I keep my revs below 2k around town, turn the engine off when stationary and sit behind lorries when on the motorway (keeping inside their slipstream) and I only turn the AC on when I absolutely need it.
I monitor my MPG every tank fill and the best I have achieved between fills is *48.16 MPG*

Can anyone beat that?


----------



## steado (Nov 27, 2007)

WOW!!! That is amazing. So far am only getting around 32MPG with the aircon off and 50%+ motorway miles. Im worried theres somthing wrong with mine now.


----------



## uk_owner (Jul 3, 2006)

32 mpg does seem very low, I think the worst I have had is about 34.
I use a fully synth oil in the engine and I used slick 50 in the engine when I changed the oil some time back, I also have a free flow air filter but other than that my car is standard.

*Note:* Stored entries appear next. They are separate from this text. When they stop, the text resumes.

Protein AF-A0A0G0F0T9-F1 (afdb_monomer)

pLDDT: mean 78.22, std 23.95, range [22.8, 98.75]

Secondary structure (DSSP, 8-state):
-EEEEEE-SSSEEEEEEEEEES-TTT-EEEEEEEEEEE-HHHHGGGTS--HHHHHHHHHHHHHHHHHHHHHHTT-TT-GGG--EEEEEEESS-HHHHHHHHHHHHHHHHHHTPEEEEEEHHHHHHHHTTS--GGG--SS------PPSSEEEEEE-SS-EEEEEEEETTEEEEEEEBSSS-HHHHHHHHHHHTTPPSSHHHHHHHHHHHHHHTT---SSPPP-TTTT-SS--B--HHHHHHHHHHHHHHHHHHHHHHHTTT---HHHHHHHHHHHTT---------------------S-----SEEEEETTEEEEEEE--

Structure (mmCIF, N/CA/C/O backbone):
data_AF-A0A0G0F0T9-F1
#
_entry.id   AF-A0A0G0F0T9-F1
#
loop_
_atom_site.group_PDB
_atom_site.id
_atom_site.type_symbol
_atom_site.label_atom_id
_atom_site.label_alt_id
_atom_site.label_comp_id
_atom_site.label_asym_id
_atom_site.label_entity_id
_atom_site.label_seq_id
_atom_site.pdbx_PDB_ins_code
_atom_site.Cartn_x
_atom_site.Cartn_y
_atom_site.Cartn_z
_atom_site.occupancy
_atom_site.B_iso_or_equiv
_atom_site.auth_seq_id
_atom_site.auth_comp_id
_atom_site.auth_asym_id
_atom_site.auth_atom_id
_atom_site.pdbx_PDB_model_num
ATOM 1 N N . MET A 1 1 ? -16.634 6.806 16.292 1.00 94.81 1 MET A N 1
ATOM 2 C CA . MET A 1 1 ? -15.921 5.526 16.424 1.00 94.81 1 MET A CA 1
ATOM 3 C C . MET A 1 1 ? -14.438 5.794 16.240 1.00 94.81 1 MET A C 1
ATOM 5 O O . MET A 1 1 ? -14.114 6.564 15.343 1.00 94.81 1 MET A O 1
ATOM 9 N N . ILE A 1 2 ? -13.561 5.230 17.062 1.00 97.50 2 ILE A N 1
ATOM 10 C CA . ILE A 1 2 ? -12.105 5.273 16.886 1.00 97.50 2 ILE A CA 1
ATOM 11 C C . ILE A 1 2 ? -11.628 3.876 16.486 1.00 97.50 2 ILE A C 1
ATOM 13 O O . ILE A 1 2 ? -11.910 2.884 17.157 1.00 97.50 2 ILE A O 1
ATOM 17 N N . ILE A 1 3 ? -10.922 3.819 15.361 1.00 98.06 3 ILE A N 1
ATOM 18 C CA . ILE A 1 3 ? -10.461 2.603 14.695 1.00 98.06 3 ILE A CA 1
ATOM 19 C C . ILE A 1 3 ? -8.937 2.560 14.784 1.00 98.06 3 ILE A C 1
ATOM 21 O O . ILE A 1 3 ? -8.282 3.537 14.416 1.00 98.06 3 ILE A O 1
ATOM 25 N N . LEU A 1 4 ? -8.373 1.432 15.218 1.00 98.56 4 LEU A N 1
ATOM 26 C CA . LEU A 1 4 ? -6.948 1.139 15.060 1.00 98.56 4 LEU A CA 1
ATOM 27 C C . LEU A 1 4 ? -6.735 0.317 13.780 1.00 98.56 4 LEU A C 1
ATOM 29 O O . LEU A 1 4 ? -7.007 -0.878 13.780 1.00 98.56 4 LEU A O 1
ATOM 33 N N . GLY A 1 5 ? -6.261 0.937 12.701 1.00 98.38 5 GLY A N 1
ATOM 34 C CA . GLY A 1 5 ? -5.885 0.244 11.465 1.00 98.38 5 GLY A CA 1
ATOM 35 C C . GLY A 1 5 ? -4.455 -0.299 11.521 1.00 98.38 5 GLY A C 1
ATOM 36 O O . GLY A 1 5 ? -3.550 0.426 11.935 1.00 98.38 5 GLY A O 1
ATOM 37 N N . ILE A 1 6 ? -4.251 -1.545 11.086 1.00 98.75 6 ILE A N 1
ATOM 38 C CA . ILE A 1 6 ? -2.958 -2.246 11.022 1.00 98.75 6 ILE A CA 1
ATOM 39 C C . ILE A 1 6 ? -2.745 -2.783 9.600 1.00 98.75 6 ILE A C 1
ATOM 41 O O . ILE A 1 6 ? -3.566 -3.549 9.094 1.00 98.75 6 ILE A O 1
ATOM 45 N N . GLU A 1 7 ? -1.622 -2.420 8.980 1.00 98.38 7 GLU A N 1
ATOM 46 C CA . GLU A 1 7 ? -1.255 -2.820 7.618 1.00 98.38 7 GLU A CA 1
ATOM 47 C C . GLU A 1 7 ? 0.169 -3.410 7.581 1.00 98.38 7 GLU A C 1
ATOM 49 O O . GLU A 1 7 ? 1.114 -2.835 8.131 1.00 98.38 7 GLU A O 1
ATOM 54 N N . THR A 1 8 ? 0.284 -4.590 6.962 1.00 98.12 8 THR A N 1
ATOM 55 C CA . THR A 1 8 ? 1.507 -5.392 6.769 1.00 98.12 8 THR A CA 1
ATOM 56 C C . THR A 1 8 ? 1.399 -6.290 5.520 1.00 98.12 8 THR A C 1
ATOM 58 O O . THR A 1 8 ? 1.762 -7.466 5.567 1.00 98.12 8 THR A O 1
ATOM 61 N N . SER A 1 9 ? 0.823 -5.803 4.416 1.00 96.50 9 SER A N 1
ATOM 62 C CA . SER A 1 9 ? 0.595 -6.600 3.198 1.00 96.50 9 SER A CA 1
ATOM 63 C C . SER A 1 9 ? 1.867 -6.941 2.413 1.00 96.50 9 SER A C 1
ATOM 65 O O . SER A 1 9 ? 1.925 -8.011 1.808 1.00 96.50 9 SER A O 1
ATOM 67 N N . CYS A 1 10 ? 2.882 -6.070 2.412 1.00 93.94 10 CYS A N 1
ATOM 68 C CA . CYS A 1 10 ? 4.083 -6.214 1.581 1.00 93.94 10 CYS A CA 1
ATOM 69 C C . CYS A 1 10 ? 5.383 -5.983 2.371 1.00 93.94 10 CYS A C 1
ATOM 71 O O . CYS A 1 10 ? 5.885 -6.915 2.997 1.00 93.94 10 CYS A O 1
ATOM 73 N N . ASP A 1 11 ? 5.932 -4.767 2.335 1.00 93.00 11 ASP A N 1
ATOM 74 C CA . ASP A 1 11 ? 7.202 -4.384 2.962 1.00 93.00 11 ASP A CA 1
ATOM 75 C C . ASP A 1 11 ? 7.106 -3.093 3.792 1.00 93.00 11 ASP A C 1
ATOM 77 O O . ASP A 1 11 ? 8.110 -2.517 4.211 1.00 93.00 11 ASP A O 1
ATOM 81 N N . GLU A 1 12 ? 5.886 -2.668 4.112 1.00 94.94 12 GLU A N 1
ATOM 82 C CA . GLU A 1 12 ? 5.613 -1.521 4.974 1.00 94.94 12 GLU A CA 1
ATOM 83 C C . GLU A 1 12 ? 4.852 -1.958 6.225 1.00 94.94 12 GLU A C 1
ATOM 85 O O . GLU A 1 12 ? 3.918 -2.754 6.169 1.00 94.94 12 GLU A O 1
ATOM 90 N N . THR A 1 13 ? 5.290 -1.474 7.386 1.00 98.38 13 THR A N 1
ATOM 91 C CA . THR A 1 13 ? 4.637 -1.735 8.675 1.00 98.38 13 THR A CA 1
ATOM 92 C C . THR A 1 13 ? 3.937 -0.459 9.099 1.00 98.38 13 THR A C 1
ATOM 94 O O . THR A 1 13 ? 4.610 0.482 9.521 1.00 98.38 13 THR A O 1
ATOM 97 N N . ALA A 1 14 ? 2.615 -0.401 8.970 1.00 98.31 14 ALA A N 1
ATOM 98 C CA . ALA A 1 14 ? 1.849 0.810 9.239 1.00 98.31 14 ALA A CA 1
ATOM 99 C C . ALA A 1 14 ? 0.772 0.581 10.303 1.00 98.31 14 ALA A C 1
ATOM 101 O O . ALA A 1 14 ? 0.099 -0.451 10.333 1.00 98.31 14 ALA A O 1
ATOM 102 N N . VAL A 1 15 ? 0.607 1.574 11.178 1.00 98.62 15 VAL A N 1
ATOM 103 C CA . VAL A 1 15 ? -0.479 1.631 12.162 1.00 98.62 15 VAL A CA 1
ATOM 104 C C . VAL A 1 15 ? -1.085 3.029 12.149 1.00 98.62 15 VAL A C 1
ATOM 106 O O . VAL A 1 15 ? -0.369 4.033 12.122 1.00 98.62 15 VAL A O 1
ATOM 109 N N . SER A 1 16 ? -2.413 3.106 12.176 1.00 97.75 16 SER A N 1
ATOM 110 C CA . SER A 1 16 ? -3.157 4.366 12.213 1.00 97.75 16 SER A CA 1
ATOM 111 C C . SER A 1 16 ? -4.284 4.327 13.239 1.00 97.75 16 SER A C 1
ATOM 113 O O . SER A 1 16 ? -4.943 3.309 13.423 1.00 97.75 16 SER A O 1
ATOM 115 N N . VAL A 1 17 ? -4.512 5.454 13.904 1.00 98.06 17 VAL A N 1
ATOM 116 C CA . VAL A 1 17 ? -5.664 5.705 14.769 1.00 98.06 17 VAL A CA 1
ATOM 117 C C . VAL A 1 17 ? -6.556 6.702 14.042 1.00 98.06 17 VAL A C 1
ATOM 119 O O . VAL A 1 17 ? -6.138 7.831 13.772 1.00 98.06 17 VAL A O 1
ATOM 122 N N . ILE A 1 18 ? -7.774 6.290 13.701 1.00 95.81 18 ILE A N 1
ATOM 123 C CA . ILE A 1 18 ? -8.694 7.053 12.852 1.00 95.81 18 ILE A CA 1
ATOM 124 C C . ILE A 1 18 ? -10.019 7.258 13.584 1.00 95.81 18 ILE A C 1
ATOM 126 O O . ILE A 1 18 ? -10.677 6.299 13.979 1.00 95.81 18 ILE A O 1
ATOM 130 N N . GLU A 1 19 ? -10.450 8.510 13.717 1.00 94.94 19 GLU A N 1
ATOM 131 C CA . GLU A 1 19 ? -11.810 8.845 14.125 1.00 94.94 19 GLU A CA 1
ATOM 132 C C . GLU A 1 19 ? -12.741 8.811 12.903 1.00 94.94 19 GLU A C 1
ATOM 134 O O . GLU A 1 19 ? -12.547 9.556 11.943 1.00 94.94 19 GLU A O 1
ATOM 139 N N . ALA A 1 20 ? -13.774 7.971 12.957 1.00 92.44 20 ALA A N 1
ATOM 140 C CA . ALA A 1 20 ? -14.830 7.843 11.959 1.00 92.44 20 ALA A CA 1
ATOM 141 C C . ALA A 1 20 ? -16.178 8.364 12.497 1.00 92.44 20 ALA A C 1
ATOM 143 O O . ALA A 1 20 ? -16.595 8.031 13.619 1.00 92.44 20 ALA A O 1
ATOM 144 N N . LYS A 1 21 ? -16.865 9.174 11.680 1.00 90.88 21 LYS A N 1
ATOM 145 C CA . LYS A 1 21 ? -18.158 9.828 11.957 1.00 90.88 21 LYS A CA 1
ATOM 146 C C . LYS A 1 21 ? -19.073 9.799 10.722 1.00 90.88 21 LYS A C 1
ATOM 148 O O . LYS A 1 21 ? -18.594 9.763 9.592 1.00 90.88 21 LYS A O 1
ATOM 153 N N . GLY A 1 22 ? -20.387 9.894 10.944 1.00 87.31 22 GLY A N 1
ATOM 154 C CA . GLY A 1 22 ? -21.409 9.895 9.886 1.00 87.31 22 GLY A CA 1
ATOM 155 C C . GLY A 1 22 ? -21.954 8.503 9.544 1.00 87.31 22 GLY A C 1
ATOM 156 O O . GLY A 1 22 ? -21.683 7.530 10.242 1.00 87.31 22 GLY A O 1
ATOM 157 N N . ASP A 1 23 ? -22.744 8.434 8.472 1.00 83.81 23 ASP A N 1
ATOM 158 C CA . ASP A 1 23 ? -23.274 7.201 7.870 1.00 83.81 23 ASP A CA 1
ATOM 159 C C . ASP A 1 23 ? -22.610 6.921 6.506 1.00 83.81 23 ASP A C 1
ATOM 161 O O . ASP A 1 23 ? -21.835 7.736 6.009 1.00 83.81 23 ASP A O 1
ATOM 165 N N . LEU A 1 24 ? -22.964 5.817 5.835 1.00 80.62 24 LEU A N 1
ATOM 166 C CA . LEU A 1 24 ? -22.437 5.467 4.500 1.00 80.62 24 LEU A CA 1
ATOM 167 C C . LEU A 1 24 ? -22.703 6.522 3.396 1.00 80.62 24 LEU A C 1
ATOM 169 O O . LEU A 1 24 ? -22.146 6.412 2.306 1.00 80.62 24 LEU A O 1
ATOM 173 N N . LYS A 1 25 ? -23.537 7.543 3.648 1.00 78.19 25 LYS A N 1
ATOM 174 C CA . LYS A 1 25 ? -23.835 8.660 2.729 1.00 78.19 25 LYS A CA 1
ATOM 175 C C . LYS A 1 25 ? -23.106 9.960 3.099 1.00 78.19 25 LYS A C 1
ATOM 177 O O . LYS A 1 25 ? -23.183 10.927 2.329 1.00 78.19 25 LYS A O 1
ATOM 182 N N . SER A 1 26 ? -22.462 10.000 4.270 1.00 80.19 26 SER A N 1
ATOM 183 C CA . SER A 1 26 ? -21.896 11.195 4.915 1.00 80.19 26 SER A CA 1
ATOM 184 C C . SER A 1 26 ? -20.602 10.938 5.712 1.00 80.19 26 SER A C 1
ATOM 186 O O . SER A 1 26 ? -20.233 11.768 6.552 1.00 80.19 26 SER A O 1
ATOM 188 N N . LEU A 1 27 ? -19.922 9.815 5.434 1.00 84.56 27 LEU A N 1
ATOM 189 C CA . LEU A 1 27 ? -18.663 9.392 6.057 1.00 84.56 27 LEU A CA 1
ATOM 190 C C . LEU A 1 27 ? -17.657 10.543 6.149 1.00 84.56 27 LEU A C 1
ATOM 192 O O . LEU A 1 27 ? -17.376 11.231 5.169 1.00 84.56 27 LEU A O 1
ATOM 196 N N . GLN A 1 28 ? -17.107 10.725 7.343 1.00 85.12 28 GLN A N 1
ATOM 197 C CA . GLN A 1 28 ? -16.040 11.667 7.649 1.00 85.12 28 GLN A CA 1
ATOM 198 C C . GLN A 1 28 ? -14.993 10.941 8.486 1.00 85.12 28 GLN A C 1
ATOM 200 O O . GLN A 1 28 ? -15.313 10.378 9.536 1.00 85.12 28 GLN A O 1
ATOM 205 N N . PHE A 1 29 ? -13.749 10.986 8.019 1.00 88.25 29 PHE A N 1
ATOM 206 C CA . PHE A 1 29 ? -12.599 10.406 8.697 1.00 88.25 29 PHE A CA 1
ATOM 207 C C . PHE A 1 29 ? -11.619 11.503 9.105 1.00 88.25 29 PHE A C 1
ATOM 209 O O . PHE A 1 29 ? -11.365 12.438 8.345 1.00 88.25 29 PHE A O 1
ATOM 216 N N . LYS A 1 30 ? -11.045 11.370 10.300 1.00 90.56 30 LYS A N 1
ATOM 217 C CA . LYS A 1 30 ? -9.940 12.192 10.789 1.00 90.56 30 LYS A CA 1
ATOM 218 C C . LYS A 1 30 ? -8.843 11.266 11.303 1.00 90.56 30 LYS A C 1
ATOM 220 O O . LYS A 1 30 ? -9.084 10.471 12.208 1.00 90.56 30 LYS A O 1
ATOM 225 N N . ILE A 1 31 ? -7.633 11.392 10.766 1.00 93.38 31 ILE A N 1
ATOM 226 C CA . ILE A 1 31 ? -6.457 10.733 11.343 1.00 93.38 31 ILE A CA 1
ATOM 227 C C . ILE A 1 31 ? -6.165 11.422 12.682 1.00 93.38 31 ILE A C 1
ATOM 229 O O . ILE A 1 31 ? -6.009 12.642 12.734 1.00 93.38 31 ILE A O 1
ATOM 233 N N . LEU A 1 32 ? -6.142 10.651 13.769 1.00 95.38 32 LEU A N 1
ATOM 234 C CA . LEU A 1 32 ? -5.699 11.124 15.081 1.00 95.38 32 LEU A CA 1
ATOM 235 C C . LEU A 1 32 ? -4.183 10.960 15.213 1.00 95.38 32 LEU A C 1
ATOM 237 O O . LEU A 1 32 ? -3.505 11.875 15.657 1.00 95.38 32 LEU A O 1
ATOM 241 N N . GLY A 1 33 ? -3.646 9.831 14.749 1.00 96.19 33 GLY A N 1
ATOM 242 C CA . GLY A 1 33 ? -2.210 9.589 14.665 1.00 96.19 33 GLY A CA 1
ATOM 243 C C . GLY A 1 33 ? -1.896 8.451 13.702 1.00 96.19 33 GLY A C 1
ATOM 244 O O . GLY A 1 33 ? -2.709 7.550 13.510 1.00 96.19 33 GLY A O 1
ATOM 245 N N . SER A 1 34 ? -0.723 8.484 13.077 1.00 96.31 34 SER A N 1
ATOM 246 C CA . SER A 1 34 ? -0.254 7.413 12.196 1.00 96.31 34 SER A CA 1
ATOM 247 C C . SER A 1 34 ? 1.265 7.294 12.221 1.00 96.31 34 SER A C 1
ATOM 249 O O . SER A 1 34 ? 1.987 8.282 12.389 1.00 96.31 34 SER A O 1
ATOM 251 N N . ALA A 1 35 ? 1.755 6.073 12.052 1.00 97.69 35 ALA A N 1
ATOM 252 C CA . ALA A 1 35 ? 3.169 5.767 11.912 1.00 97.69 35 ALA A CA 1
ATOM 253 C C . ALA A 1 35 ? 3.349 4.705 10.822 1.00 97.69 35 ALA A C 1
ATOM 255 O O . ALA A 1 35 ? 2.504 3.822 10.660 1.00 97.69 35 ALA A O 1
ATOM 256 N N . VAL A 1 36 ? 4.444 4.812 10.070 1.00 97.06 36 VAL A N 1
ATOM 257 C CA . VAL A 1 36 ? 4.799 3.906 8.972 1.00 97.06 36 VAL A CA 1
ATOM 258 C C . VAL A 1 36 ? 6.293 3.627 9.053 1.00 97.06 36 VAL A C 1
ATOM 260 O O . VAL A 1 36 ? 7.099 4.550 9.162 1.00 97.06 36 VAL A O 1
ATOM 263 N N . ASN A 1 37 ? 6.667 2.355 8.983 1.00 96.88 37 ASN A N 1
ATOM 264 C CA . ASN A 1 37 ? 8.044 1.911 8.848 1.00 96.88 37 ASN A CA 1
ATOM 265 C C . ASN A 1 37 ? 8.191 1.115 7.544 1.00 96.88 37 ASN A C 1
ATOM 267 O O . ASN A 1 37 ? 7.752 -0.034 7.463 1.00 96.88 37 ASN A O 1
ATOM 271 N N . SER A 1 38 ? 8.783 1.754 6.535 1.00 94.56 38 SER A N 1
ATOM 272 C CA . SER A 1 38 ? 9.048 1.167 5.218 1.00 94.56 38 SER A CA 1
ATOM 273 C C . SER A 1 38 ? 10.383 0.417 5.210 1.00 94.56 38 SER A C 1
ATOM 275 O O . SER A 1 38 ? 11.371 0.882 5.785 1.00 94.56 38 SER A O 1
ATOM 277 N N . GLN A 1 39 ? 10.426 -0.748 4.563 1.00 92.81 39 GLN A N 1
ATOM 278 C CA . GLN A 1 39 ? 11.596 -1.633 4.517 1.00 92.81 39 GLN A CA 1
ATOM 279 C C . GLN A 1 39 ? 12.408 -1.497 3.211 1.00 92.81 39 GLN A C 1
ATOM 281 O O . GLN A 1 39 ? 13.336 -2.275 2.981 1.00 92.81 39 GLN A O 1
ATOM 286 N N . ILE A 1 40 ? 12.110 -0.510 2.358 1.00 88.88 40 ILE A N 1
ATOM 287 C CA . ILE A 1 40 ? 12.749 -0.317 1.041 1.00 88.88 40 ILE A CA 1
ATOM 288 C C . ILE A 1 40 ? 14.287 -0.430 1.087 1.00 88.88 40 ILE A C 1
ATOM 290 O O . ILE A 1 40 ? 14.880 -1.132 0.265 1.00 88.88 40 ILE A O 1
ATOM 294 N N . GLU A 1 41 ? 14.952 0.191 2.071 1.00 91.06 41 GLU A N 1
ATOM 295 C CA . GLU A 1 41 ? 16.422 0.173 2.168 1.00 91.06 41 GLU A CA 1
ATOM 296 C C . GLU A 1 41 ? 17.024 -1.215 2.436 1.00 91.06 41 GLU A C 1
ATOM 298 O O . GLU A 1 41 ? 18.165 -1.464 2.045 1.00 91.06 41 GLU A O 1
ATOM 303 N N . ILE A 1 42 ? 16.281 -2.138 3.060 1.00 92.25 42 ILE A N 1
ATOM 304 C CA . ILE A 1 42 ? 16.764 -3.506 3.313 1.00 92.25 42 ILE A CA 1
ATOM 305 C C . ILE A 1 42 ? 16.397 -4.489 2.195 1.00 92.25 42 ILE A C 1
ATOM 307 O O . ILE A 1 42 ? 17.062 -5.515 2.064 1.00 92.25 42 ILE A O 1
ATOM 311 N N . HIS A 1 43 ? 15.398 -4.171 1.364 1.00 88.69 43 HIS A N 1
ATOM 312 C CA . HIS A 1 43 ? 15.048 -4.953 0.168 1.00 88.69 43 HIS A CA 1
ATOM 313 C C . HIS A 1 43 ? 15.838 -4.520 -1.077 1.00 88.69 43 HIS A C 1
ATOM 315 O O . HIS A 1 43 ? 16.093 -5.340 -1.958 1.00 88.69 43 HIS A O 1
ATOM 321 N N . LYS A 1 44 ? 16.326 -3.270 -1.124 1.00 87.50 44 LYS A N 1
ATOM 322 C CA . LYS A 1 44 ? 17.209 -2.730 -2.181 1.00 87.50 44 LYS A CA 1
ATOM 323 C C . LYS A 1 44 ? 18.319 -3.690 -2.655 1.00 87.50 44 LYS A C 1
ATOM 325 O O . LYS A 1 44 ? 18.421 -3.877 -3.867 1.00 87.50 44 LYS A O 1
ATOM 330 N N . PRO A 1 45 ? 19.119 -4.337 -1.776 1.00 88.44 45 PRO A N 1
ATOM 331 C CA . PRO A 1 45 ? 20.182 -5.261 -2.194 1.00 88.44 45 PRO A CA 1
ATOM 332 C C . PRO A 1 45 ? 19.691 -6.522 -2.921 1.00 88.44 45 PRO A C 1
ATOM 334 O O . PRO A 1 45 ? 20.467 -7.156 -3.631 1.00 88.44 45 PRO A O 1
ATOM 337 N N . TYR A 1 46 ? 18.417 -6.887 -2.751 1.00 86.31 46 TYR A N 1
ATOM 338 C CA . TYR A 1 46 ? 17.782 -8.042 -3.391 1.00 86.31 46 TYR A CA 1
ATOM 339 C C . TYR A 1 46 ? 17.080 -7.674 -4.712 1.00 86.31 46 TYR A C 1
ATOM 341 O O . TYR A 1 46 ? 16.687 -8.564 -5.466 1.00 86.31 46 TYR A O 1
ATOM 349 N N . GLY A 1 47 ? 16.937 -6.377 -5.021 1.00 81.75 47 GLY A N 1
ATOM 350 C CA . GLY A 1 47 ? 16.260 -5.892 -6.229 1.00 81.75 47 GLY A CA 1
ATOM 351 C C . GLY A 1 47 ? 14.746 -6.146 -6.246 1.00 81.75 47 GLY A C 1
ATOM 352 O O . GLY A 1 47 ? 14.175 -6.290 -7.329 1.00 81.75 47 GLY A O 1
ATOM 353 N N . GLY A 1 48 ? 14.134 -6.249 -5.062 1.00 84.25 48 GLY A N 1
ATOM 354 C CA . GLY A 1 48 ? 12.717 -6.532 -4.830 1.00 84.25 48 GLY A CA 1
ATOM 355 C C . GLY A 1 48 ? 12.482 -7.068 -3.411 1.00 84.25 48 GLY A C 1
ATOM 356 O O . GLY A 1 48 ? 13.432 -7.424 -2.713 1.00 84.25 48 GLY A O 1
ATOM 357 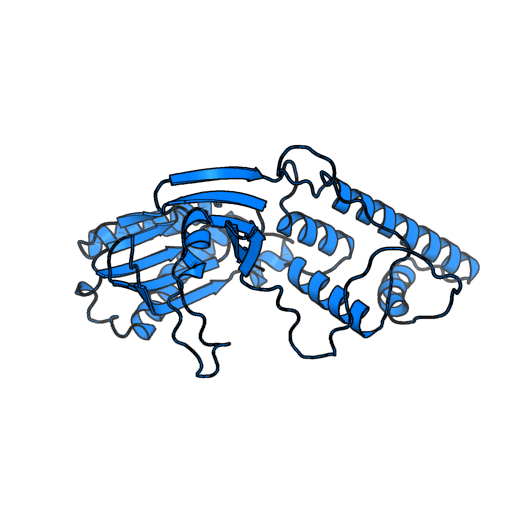N N . VAL A 1 49 ? 11.222 -7.123 -2.973 1.00 88.56 49 VAL A N 1
ATOM 358 C CA . VAL A 1 49 ? 10.849 -7.535 -1.607 1.00 88.56 49 VAL A CA 1
ATOM 359 C C . VAL A 1 49 ? 11.148 -9.015 -1.354 1.00 88.56 49 VAL A C 1
ATOM 361 O O . VAL A 1 49 ? 10.688 -9.887 -2.090 1.00 88.56 49 VAL A O 1
ATOM 364 N N . PHE A 1 50 ? 11.874 -9.319 -0.272 1.00 92.44 50 PHE A N 1
ATOM 365 C CA . PHE A 1 50 ? 12.159 -10.693 0.150 1.00 92.44 50 PHE A CA 1
ATOM 366 C C . PHE A 1 50 ? 11.217 -11.132 1.299 1.00 92.44 50 PHE A C 1
ATOM 368 O O . PHE A 1 50 ? 11.391 -10.673 2.434 1.00 92.44 50 PHE A O 1
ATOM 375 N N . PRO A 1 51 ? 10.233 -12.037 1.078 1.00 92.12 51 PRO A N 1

She does have 63,000 miles on her (still on her original turbo and intercooler), that migth mean she's loosened up abit


----------



## aussietrail (Sep 24, 2004)

The best way to drive to save fuel, is to have the exy sitting on top of a tow truck and you enjoying the breeze. hehehehehehe 

Seriously though, every one of us has different driving habbits and style, so if you're driving around the city and/or the highway like a grandpa (no offence to grandpas here) you will obviously save fuel and the opposite is correct, lead foot will cause more fuel consumption, but plenty of fun 

There is an existing thread in which we talked about the fuel consumption averages which you guys may wanna look at.


----------



## flynn (Jun 23, 2006)

A member of my family works for Nissan and gets a new car every six months. He's now had four 2.2 dCi Xtrails and found a big variation in consumption between them. Some will be down to tolerances but most seems to be due to changes needed to meet new emmission standards etc. Might be useful to give year of manufacture and mileage to get an idea of the differences.

Has recently been given the new XT model with the 2.0L diesel so will see how that goes.


----------



## uk_owner (Jul 3, 2006)

Mines a late 03 (first of the dCi's) with just under 64,000 on the clock


----------